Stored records
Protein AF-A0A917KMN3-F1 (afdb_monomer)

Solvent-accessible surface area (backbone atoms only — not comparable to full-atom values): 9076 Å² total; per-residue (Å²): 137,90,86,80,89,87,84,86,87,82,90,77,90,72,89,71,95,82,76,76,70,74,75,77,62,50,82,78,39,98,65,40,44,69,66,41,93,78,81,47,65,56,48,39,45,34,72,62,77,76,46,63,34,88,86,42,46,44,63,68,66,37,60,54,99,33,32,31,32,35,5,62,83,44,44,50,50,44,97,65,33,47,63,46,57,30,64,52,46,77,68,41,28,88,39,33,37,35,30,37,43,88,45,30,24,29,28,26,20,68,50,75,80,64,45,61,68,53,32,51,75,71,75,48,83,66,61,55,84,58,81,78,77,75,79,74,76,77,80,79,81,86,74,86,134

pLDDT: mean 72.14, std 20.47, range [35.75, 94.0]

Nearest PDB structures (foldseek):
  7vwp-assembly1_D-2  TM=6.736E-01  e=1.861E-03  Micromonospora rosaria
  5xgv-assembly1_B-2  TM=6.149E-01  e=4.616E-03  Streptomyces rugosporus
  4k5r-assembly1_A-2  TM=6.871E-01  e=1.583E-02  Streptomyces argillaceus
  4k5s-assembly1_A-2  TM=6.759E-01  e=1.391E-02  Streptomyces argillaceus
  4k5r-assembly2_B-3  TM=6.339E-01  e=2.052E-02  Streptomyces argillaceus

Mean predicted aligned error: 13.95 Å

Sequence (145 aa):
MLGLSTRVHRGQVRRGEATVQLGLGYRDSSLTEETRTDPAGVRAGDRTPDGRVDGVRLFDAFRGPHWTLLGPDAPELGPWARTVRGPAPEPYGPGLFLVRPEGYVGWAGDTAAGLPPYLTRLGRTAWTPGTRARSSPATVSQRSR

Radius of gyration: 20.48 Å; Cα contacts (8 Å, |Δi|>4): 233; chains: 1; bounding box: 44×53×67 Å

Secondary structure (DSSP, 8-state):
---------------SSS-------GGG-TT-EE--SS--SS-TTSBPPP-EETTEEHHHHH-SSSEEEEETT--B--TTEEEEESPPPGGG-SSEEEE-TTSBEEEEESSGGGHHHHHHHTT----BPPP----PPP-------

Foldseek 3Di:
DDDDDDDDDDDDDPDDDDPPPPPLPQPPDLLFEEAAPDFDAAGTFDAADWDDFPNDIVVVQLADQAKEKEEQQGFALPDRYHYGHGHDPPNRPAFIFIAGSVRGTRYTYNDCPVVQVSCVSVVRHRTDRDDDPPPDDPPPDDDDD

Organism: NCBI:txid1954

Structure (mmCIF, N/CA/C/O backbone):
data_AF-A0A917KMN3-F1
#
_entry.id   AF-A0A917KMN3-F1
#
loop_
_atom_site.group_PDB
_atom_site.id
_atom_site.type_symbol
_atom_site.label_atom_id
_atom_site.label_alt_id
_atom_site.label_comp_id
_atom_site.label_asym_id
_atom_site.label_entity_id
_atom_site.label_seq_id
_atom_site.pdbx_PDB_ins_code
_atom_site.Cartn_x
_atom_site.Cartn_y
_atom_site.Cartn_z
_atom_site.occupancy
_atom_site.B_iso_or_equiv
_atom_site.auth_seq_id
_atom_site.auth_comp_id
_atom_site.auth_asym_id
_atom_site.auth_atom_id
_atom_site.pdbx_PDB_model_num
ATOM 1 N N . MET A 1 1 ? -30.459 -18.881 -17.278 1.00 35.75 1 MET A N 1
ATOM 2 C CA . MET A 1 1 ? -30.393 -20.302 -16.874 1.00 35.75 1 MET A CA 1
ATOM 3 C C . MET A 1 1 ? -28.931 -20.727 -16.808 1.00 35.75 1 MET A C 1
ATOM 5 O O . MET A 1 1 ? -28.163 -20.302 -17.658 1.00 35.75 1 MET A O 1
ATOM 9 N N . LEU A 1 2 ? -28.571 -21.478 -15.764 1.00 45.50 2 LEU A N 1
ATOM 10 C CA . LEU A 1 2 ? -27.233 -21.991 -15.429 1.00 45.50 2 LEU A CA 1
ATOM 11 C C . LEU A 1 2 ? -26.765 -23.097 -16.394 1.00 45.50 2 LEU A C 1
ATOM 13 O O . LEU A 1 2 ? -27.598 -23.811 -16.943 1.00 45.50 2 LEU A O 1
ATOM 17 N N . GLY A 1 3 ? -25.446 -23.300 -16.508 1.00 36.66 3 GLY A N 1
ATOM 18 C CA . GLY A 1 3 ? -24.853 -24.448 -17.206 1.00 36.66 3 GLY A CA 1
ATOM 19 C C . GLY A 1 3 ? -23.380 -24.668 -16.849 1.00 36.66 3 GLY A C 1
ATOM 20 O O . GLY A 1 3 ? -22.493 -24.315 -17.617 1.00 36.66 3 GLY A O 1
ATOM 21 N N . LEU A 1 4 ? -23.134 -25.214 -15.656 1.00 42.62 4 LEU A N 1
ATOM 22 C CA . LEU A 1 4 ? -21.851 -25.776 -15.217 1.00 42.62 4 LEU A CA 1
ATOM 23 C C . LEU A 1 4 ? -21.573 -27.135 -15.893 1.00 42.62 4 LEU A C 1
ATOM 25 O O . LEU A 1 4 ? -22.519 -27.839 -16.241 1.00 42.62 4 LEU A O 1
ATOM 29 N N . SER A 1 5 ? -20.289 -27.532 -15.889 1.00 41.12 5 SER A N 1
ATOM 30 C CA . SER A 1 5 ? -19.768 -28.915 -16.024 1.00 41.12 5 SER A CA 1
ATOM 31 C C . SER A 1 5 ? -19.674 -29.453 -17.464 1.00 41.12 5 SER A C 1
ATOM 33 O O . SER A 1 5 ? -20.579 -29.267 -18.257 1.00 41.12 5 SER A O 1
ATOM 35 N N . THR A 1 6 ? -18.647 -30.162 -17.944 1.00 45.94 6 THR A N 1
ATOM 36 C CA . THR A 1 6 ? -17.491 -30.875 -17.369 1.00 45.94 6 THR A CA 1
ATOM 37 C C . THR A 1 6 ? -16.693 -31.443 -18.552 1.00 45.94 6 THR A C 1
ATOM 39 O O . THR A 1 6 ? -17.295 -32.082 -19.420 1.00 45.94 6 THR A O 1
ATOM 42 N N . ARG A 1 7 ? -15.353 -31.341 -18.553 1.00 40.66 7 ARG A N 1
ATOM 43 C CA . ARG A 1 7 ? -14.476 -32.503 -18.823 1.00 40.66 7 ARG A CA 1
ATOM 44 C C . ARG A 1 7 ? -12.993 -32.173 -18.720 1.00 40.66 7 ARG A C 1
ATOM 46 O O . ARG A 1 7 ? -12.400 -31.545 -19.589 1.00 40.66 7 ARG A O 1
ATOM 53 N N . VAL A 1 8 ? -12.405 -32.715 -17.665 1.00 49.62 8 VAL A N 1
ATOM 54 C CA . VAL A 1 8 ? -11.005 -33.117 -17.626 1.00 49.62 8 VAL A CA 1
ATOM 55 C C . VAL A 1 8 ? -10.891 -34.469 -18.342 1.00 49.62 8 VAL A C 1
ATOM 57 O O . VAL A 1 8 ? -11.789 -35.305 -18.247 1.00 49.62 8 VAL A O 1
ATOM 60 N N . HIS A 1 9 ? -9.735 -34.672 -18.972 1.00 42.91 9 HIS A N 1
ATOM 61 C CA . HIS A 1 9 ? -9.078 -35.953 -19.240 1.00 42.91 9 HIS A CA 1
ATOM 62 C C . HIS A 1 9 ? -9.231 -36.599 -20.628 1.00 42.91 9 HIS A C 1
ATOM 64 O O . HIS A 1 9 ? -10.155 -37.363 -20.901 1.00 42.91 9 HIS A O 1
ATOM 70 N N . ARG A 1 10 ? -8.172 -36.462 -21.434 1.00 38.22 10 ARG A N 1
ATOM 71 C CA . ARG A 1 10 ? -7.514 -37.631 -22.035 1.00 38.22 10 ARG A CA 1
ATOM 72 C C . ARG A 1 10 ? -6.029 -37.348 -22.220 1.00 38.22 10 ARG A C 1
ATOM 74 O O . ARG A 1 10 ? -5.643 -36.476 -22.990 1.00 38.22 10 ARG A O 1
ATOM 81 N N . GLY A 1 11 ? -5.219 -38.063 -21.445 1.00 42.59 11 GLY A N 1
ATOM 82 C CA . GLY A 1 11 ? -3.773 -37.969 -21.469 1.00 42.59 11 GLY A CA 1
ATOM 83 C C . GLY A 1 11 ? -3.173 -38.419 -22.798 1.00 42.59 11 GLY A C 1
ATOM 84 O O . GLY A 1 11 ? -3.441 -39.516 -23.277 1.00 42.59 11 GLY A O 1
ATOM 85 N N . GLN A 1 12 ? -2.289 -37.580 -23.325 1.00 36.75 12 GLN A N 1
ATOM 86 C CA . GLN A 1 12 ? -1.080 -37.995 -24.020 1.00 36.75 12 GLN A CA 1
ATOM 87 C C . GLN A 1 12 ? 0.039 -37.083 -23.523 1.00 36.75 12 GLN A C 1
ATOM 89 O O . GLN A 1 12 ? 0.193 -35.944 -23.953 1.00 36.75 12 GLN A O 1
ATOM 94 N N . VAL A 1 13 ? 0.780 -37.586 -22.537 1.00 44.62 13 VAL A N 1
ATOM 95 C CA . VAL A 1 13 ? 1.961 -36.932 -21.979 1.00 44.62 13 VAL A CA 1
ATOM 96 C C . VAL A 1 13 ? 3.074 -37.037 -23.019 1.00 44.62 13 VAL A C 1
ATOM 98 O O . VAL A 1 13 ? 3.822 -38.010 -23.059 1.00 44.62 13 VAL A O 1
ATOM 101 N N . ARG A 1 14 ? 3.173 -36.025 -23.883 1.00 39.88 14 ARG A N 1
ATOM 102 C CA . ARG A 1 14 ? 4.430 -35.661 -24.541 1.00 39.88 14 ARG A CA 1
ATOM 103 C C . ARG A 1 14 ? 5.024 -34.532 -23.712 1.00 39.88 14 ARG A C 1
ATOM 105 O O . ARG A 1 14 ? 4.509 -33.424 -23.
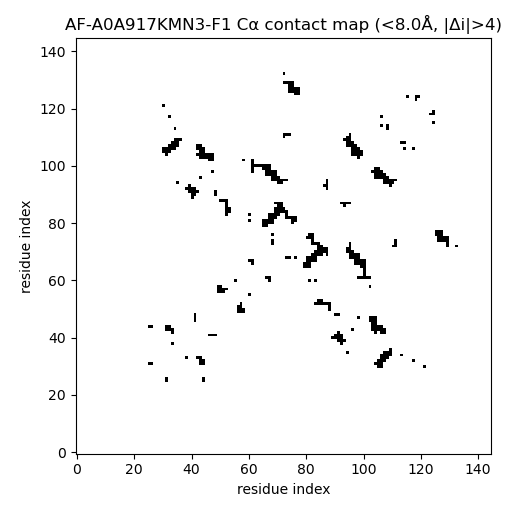662 1.00 39.88 14 ARG A O 1
ATOM 112 N N . ARG A 1 15 ? 6.054 -34.910 -22.964 1.00 49.06 15 ARG A N 1
ATOM 113 C CA . ARG A 1 15 ? 6.862 -34.089 -22.065 1.00 49.06 15 ARG A CA 1
ATOM 114 C C . ARG A 1 15 ? 7.411 -32.885 -22.848 1.00 49.06 15 ARG A C 1
ATOM 116 O O . ARG A 1 15 ? 8.197 -33.082 -23.767 1.00 49.06 15 ARG A O 1
ATOM 123 N N . GLY A 1 16 ? 6.975 -31.675 -22.499 1.00 43.97 16 GLY A N 1
ATOM 124 C CA . GLY A 1 16 ? 7.437 -30.427 -23.114 1.00 43.97 16 GLY A CA 1
ATOM 125 C C . GLY A 1 16 ? 6.505 -29.252 -22.810 1.00 43.97 16 GLY A C 1
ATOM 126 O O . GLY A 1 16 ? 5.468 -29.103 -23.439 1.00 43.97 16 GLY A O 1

### Action item
Please copy the lines above from the line with "ATOM 87 C C" up to and including the line with "ATOM 102 C CA", exactly as written and with nothing else.

### Expected output
ATOM 87 C C . GLN A 1 12 ? 0.039 -37.083 -23.523 1.00 36.75 12 GLN A C 1
ATOM 89 O O . GLN A 1 12 ? 0.193 -35.944 -23.953 1.00 36.75 12 GLN A O 1
ATOM 94 N N . VAL A 1 13 ? 0.780 -37.586 -22.537 1.00 44.62 13 VAL A N 1
ATOM 95 C CA . VAL A 1 13 ? 1.961 -36.932 -21.979 1.00 44.62 13 VAL A CA 1
ATOM 96 C C . VAL A 1 13 ? 3.074 -37.037 -23.019 1.00 44.62 13 VAL A C 1
ATOM 98 O O . VAL A 1 13 ? 3.822 -38.010 -23.059 1.00 44.62 13 VAL A O 1
ATOM 101 N N . ARG A 1 14 ? 3.173 -36.025 -23.883 1.00 39.88 14 ARG A N 1
ATOM 102 C CA . ARG A 1 14 ? 4.430 -35.661 -24.541 1.00 39.88 14 ARG A CA 1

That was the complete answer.